Fig. 1: Children have a significantly higher humoral response to SARS-CoV-2 than adults.
figure 1

The humoral response generated following SARS-CoV-2 household exposure with seroconversion was examined using MULTICOV-AB. Children (orange, n = 181) produced significantly more antibodies against the Spike (a p = 6.00 x 10−6), Receptor Binding Domain (RBD) (b p = 2.86 x 10−6), S1 domain (c p = 3.00 x 10−14) and nucleocapsid (NC) (e p = 1.76 x 10−2) than adults (blue, n = 414).

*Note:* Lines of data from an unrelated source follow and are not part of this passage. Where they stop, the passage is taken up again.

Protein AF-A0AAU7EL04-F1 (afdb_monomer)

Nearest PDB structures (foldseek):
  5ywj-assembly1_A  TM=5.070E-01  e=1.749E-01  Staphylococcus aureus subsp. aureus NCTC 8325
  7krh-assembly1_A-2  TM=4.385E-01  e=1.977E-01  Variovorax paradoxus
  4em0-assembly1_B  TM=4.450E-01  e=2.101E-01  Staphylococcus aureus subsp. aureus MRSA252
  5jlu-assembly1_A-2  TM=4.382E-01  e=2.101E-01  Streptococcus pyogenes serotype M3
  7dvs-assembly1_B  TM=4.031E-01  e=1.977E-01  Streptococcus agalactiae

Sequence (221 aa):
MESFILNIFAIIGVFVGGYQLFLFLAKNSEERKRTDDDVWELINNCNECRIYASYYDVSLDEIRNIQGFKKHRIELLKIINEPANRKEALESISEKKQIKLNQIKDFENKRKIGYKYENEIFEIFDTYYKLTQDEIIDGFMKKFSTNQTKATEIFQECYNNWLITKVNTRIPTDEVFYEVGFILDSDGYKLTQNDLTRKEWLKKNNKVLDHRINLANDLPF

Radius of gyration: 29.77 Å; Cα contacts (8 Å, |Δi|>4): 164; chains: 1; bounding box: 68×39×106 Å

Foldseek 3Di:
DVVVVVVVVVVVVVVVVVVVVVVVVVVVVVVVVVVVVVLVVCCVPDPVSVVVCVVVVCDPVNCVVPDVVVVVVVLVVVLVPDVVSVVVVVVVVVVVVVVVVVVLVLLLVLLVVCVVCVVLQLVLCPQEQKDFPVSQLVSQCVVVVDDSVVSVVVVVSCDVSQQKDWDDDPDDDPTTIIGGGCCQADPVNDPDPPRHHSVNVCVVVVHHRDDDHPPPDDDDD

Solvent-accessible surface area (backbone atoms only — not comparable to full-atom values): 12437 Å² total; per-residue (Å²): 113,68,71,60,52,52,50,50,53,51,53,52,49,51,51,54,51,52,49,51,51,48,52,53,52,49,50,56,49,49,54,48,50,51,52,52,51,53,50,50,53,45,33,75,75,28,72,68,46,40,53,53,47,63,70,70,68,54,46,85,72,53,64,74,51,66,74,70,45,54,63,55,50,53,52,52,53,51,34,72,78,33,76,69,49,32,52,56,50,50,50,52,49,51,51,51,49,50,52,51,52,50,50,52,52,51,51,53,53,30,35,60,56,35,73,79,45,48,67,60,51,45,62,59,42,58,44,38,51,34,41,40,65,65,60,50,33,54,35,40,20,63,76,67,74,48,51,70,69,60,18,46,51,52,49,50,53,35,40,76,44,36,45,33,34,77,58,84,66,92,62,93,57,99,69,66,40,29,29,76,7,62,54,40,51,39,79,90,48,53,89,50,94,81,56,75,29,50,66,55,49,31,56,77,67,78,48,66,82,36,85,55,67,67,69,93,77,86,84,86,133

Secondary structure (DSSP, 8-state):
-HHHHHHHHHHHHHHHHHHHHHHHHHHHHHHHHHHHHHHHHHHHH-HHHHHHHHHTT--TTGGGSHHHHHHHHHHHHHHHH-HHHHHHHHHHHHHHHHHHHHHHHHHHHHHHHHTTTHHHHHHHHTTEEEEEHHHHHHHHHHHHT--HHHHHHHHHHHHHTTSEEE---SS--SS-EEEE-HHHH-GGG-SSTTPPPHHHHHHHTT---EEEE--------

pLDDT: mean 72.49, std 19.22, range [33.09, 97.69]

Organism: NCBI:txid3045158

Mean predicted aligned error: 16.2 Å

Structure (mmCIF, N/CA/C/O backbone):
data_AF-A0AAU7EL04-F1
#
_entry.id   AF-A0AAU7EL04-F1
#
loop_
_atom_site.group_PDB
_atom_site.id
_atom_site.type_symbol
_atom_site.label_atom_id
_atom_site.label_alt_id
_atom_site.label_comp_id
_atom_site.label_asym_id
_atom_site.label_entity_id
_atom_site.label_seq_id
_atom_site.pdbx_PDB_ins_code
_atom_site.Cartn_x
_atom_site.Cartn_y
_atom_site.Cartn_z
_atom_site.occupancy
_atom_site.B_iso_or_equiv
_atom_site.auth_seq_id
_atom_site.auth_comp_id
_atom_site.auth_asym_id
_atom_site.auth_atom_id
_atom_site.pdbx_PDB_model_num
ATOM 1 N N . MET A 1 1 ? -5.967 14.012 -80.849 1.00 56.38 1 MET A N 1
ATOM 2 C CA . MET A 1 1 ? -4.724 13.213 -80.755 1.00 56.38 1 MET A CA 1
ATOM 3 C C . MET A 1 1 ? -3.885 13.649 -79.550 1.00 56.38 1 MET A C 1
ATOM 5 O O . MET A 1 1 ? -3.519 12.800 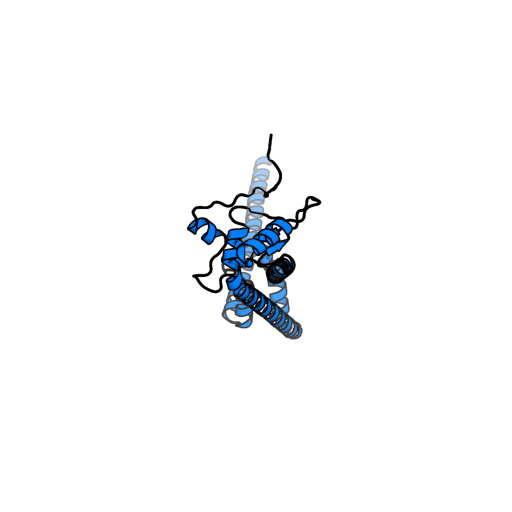-78.753 1.00 56.38 1 MET A O 1
ATOM 9 N N . GLU A 1 2 ? -3.693 14.953 -79.333 1.00 55.84 2 GLU A N 1
ATOM 10 C CA . GLU A 1 2 ? -2.934 15.505 -78.191 1.00 55.84 2 GLU A CA 1
ATOM 11 C C . GLU A 1 2 ? -3.507 15.149 -76.804 1.00 55.84 2 GLU A C 1
ATOM 13 O O . GLU A 1 2 ? -2.762 14.727 -75.927 1.00 55.84 2 GLU A O 1
ATOM 18 N N . SER A 1 3 ? -4.832 15.202 -76.617 1.00 57.09 3 SER A N 1
ATOM 19 C CA . SER A 1 3 ? -5.492 14.801 -75.355 1.00 57.09 3 SER A CA 1
ATOM 20 C C . SER A 1 3 ? -5.275 13.322 -74.987 1.00 57.09 3 SER A C 1
ATOM 22 O O . SER A 1 3 ? -5.177 12.986 -73.809 1.00 57.09 3 SER A O 1
ATOM 24 N N . PHE A 1 4 ? -5.164 12.438 -75.982 1.00 59.41 4 PHE A N 1
ATOM 25 C CA . PHE A 1 4 ? -4.939 11.008 -75.756 1.00 59.41 4 PHE A CA 1
ATOM 26 C C . PHE A 1 4 ? -3.502 10.741 -75.293 1.00 59.41 4 PHE A C 1
ATOM 28 O O . PHE A 1 4 ? -3.276 9.977 -74.360 1.00 59.41 4 PHE A O 1
ATOM 35 N N . ILE A 1 5 ? -2.542 11.447 -75.893 1.00 63.97 5 ILE A N 1
ATOM 36 C CA . ILE A 1 5 ? -1.127 11.395 -75.516 1.00 63.97 5 ILE A CA 1
ATOM 37 C C . ILE A 1 5 ? -0.931 11.961 -74.099 1.00 63.97 5 ILE A C 1
ATOM 39 O O . ILE A 1 5 ? -0.245 11.344 -73.286 1.00 63.97 5 ILE A O 1
ATOM 43 N N . LEU A 1 6 ? -1.596 13.073 -73.763 1.00 65.31 6 LEU A N 1
ATOM 44 C CA . LEU A 1 6 ? -1.537 13.675 -72.426 1.00 65.31 6 LEU A CA 1
ATOM 45 C C . LEU A 1 6 ? -2.083 12.732 -71.336 1.00 65.31 6 LEU A C 1
ATOM 47 O O . LEU A 1 6 ? -1.476 12.592 -70.276 1.00 65.31 6 LEU A O 1
ATOM 51 N N . ASN A 1 7 ? -3.188 12.034 -71.622 1.00 63.28 7 ASN A N 1
ATOM 52 C CA . ASN A 1 7 ? -3.768 11.046 -70.709 1.00 63.28 7 ASN A CA 1
ATOM 53 C C . ASN A 1 7 ? -2.852 9.830 -70.508 1.00 63.28 7 ASN A C 1
ATOM 55 O O . ASN A 1 7 ? -2.730 9.342 -69.387 1.00 63.28 7 ASN A O 1
ATOM 59 N N . ILE A 1 8 ? -2.158 9.370 -71.555 1.00 70.81 8 ILE A N 1
ATOM 60 C CA . ILE A 1 8 ? -1.171 8.286 -71.437 1.00 70.81 8 ILE A CA 1
ATOM 61 C C . ILE A 1 8 ? 0.001 8.711 -70.541 1.00 70.81 8 ILE A C 1
ATOM 63 O O . ILE A 1 8 ? 0.376 7.960 -69.642 1.00 70.81 8 ILE A O 1
ATOM 67 N N . PHE A 1 9 ? 0.542 9.921 -70.716 1.00 65.44 9 PHE A N 1
ATOM 68 C CA . PHE A 1 9 ? 1.618 10.423 -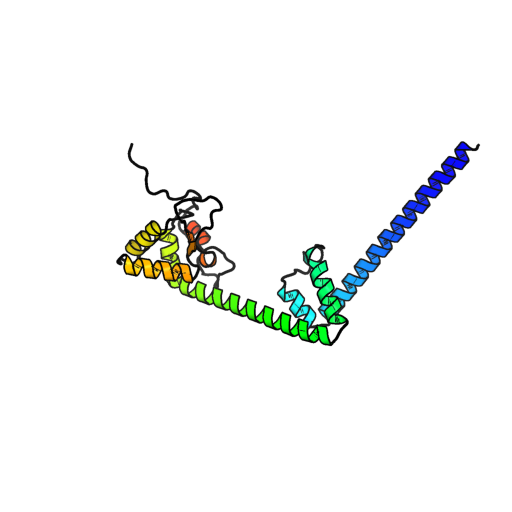69.852 1.00 65.44 9 PHE A CA 1
ATOM 69 C C . PHE A 1 9 ? 1.176 10.601 -68.395 1.00 65.44 9 PHE A C 1
ATOM 71 O O . PHE A 1 9 ? 1.946 10.282 -67.489 1.00 65.44 9 PHE A O 1
ATOM 78 N N . ALA A 1 10 ? -0.064 11.034 -68.151 1.00 65.44 10 ALA A N 1
ATOM 79 C CA . ALA A 1 10 ? -0.618 11.126 -66.802 1.00 65.44 10 ALA A CA 1
ATOM 80 C C . ALA A 1 10 ? -0.753 9.743 -66.137 1.00 65.44 10 ALA A C 1
ATOM 82 O O . ALA A 1 10 ? -0.363 9.576 -64.982 1.00 65.44 10 ALA A O 1
ATOM 83 N N . ILE A 1 11 ? -1.231 8.733 -66.874 1.00 71.56 11 ILE A N 1
ATOM 84 C CA . ILE A 1 11 ? -1.351 7.350 -66.380 1.00 71.56 11 ILE A CA 1
ATOM 85 C C . ILE A 1 11 ? 0.029 6.757 -66.068 1.00 71.56 11 ILE A C 1
ATOM 87 O O . ILE A 1 11 ? 0.217 6.166 -65.004 1.00 71.56 11 ILE A O 1
ATOM 91 N N . ILE A 1 12 ? 1.010 6.959 -66.955 1.00 72.94 12 ILE A N 1
ATOM 92 C CA . ILE A 1 12 ? 2.396 6.525 -66.733 1.00 72.94 12 ILE A CA 1
ATOM 93 C C . ILE A 1 12 ? 2.987 7.236 -65.507 1.00 72.94 12 ILE A C 1
ATOM 95 O O . ILE A 1 12 ? 3.614 6.588 -64.672 1.00 72.94 12 ILE A O 1
ATOM 99 N N . GLY A 1 13 ? 2.740 8.539 -65.344 1.00 68.31 13 GLY A N 1
ATOM 100 C CA . GLY A 1 13 ? 3.198 9.314 -64.187 1.00 68.31 13 GLY A CA 1
ATOM 101 C C . GLY A 1 13 ? 2.639 8.803 -62.855 1.00 68.31 13 GLY A C 1
ATOM 102 O O . GLY A 1 13 ? 3.395 8.644 -61.896 1.00 68.31 13 GLY A O 1
ATOM 103 N N . VAL A 1 14 ? 1.344 8.470 -62.802 1.00 73.56 14 VAL A N 1
ATOM 104 C CA . VAL A 1 14 ? 0.712 7.876 -61.609 1.00 73.56 14 VAL A CA 1
ATOM 105 C C . VAL A 1 14 ? 1.301 6.498 -61.299 1.00 73.56 14 VAL A C 1
ATOM 107 O O . VAL A 1 14 ? 1.588 6.206 -60.138 1.00 73.56 14 VAL A O 1
ATOM 110 N N . PHE A 1 15 ? 1.546 5.671 -62.319 1.00 74.19 15 PHE A N 1
ATOM 111 C CA . PHE A 1 15 ? 2.163 4.355 -62.136 1.00 74.19 15 PHE A CA 1
ATOM 112 C C . PHE A 1 15 ? 3.600 4.450 -61.613 1.00 74.19 15 PHE A C 1
ATOM 114 O O . PHE A 1 15 ? 3.956 3.751 -60.665 1.00 74.19 15 PHE A O 1
ATOM 121 N N . VAL A 1 16 ? 4.418 5.340 -62.183 1.00 76.31 16 VAL A N 1
ATOM 122 C CA . VAL A 1 16 ? 5.808 5.545 -61.747 1.00 76.31 16 VAL A CA 1
ATOM 123 C C . VAL A 1 16 ? 5.855 6.116 -60.328 1.00 76.31 16 VAL A C 1
ATOM 125 O O . VAL A 1 16 ? 6.622 5.622 -59.502 1.00 76.31 16 VAL A O 1
ATOM 128 N N . GLY A 1 17 ? 5.004 7.095 -60.007 1.00 72.56 17 GLY A N 1
ATOM 129 C CA . GLY A 1 17 ? 4.915 7.668 -58.661 1.00 72.56 17 GLY A CA 1
ATOM 130 C C . GLY A 1 17 ? 4.453 6.651 -57.612 1.00 72.56 17 GLY A C 1
ATOM 131 O O . GLY A 1 17 ? 5.066 6.533 -56.551 1.00 72.56 17 GLY A O 1
ATOM 132 N N . GLY A 1 18 ? 3.424 5.859 -57.929 1.00 73.88 18 GLY A N 1
ATOM 133 C CA . GLY A 1 18 ? 2.944 4.779 -57.063 1.00 73.88 18 GLY A CA 1
ATOM 134 C C . GLY A 1 18 ? 3.996 3.690 -56.842 1.00 73.88 18 GLY A C 1
ATOM 135 O O . GLY A 1 18 ? 4.185 3.237 -55.714 1.00 73.88 18 GLY A O 1
ATOM 136 N N . TYR A 1 19 ? 4.738 3.318 -57.889 1.00 72.19 19 TYR A N 1
ATOM 137 C CA . TYR A 1 19 ? 5.814 2.332 -57.798 1.00 72.19 19 TYR A CA 1
ATOM 138 C C . TYR A 1 19 ? 7.004 2.836 -56.968 1.00 72.19 19 TYR A C 1
ATOM 140 O O . TYR A 1 19 ? 7.523 2.097 -56.132 1.00 72.19 19 TYR A O 1
ATOM 148 N N . GLN A 1 20 ? 7.406 4.104 -57.114 1.00 71.44 20 GLN A N 1
ATOM 149 C CA . GLN A 1 20 ? 8.451 4.693 -56.267 1.00 71.44 20 GLN A CA 1
ATOM 150 C C . GLN A 1 20 ? 8.026 4.786 -54.797 1.00 71.44 20 GLN A C 1
ATOM 152 O O . GLN A 1 20 ? 8.826 4.476 -53.913 1.00 71.44 20 GLN A O 1
ATOM 157 N N . LEU A 1 21 ? 6.769 5.150 -54.521 1.00 70.25 21 LEU A N 1
ATOM 158 C CA . LEU A 1 21 ? 6.232 5.156 -53.160 1.00 70.25 21 LEU A CA 1
ATOM 159 C C . LEU A 1 21 ? 6.203 3.741 -52.566 1.00 70.25 21 LEU A C 1
ATOM 161 O O . LEU A 1 21 ? 6.599 3.551 -51.418 1.00 70.25 21 LEU A O 1
ATOM 165 N N . PHE A 1 22 ? 5.795 2.743 -53.353 1.00 74.31 22 PHE A N 1
ATOM 166 C CA . PHE A 1 22 ? 5.831 1.340 -52.948 1.00 74.31 22 PHE A CA 1
ATOM 167 C C . PHE A 1 22 ? 7.256 0.882 -52.618 1.00 74.31 22 PHE A C 1
ATOM 169 O O . PHE A 1 22 ? 7.471 0.332 -51.542 1.00 74.31 22 PHE A O 1
ATOM 176 N N . LEU A 1 23 ? 8.240 1.165 -53.479 1.00 64.94 23 LEU A N 1
ATOM 177 C CA . LEU A 1 23 ? 9.645 0.828 -53.224 1.00 64.94 23 LEU A CA 1
ATOM 178 C C . LEU A 1 23 ? 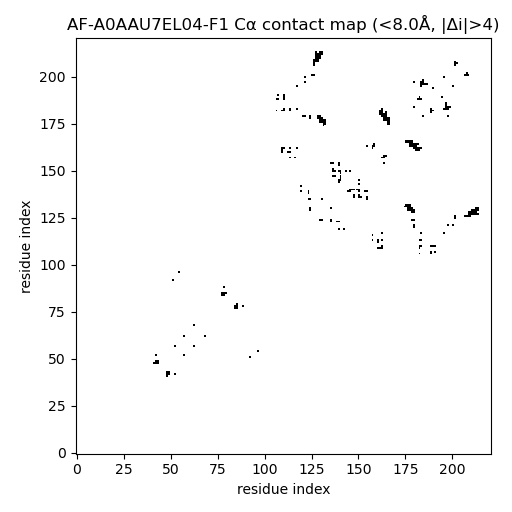10.196 1.537 -51.980 1.00 64.94 23 LEU A C 1
ATOM 180 O O . LEU A 1 23 ? 10.914 0.921 -51.195 1.00 64.94 23 LEU A O 1
ATOM 184 N N . PHE A 1 24 ? 9.839 2.803 -51.755 1.00 68.06 24 PHE A N 1
ATOM 185 C CA . PHE A 1 24 ? 10.226 3.541 -50.550 1.00 68.06 24 PHE A CA 1
ATOM 186 C C . PHE A 1 24 ? 9.618 2.932 -49.277 1.00 68.06 24 PHE A C 1
ATOM 188 O O . PHE A 1 24 ? 10.305 2.774 -48.266 1.00 68.06 24 PHE A O 1
ATOM 195 N N . LEU A 1 25 ? 8.337 2.557 -49.316 1.00 63.88 25 LEU A N 1
ATOM 196 C CA . LEU A 1 25 ? 7.660 1.902 -48.196 1.00 63.88 25 LEU A CA 1
ATOM 197 C C . LEU A 1 25 ? 8.203 0.488 -47.947 1.00 63.88 25 LEU A C 1
ATOM 199 O O . LEU A 1 25 ? 8.426 0.130 -46.791 1.00 63.88 25 LEU A O 1
ATOM 203 N N . ALA A 1 26 ? 8.471 -0.279 -49.005 1.00 59.97 26 ALA A N 1
ATOM 204 C CA . ALA A 1 26 ? 9.073 -1.607 -48.935 1.00 59.97 26 ALA A CA 1
ATOM 205 C C . ALA A 1 26 ? 10.490 -1.548 -48.351 1.00 59.97 26 ALA A C 1
ATOM 207 O O . ALA A 1 26 ? 10.773 -2.255 -47.388 1.00 59.97 26 ALA A O 1
ATOM 208 N N . LYS A 1 27 ? 11.336 -0.623 -48.822 1.00 57.88 27 LYS A N 1
ATOM 209 C CA . LYS A 1 27 ? 12.689 -0.416 -48.286 1.00 57.88 27 LYS A CA 1
ATOM 210 C C . LYS A 1 27 ? 12.667 -0.014 -46.808 1.00 57.88 27 LYS A C 1
ATOM 212 O O . LYS A 1 27 ? 13.374 -0.605 -46.003 1.00 57.88 27 LYS A O 1
ATOM 217 N N . ASN A 1 28 ? 11.792 0.915 -46.416 1.00 53.97 28 ASN A N 1
ATOM 218 C CA . ASN A 1 28 ? 11.625 1.304 -45.009 1.00 53.97 28 ASN A CA 1
ATOM 219 C C . ASN A 1 28 ? 11.025 0.194 -44.129 1.00 53.97 28 ASN A C 1
ATOM 221 O O . ASN A 1 28 ? 11.188 0.220 -42.908 1.00 53.97 28 ASN A O 1
ATOM 225 N N . SER A 1 29 ? 10.252 -0.724 -44.711 1.00 50.03 29 SER A N 1
ATOM 226 C CA . SER A 1 29 ? 9.760 -1.928 -44.035 1.00 50.03 29 SER A CA 1
ATOM 227 C C . SER A 1 29 ? 10.898 -2.926 -43.832 1.00 50.03 29 SER A C 1
ATOM 229 O O . SER A 1 29 ? 11.003 -3.524 -42.767 1.00 50.03 29 SER A O 1
ATOM 231 N N . GLU A 1 30 ? 11.728 -3.125 -44.849 1.00 45.56 30 GLU A N 1
ATOM 232 C CA . GLU A 1 30 ? 12.839 -4.074 -44.849 1.00 45.56 30 GLU A CA 1
ATOM 233 C C . GLU A 1 30 ? 13.976 -3.611 -43.927 1.00 45.56 30 GLU A C 1
ATOM 235 O O . GLU A 1 30 ? 14.449 -4.393 -43.110 1.00 45.56 30 GLU A O 1
ATOM 240 N N . GLU A 1 31 ? 14.323 -2.319 -43.938 1.00 46.16 31 GLU A N 1
ATOM 241 C CA . GLU A 1 31 ? 15.261 -1.716 -42.978 1.00 46.16 31 GLU A CA 1
ATOM 242 C C . GLU A 1 31 ? 14.739 -1.790 -41.535 1.00 46.16 31 GLU A C 1
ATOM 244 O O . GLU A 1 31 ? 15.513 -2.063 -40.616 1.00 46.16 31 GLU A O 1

There was no significant difference for either the S2 domain (d p = 0.66) or the N-terminal domain of the nucleocapsid (NC NTD) (f p = 0.40). Only samples from T1 with a seropositive status (see Methods) are shown. Box and whisker plots with the box representing the median, 25th and 75th percentiles, while whiskers show the largest and smallest non-outlier values. Outliers were identified using upper/lower quartile ±1.5 times IQR. Statistical significance was calculated using Mann–Whitney-U (two-sided) with significance defined as being *<0.05, ***<0.001. Values >0.05 were defined as non-significant (ns). MFI Median Fluorescence Intensity.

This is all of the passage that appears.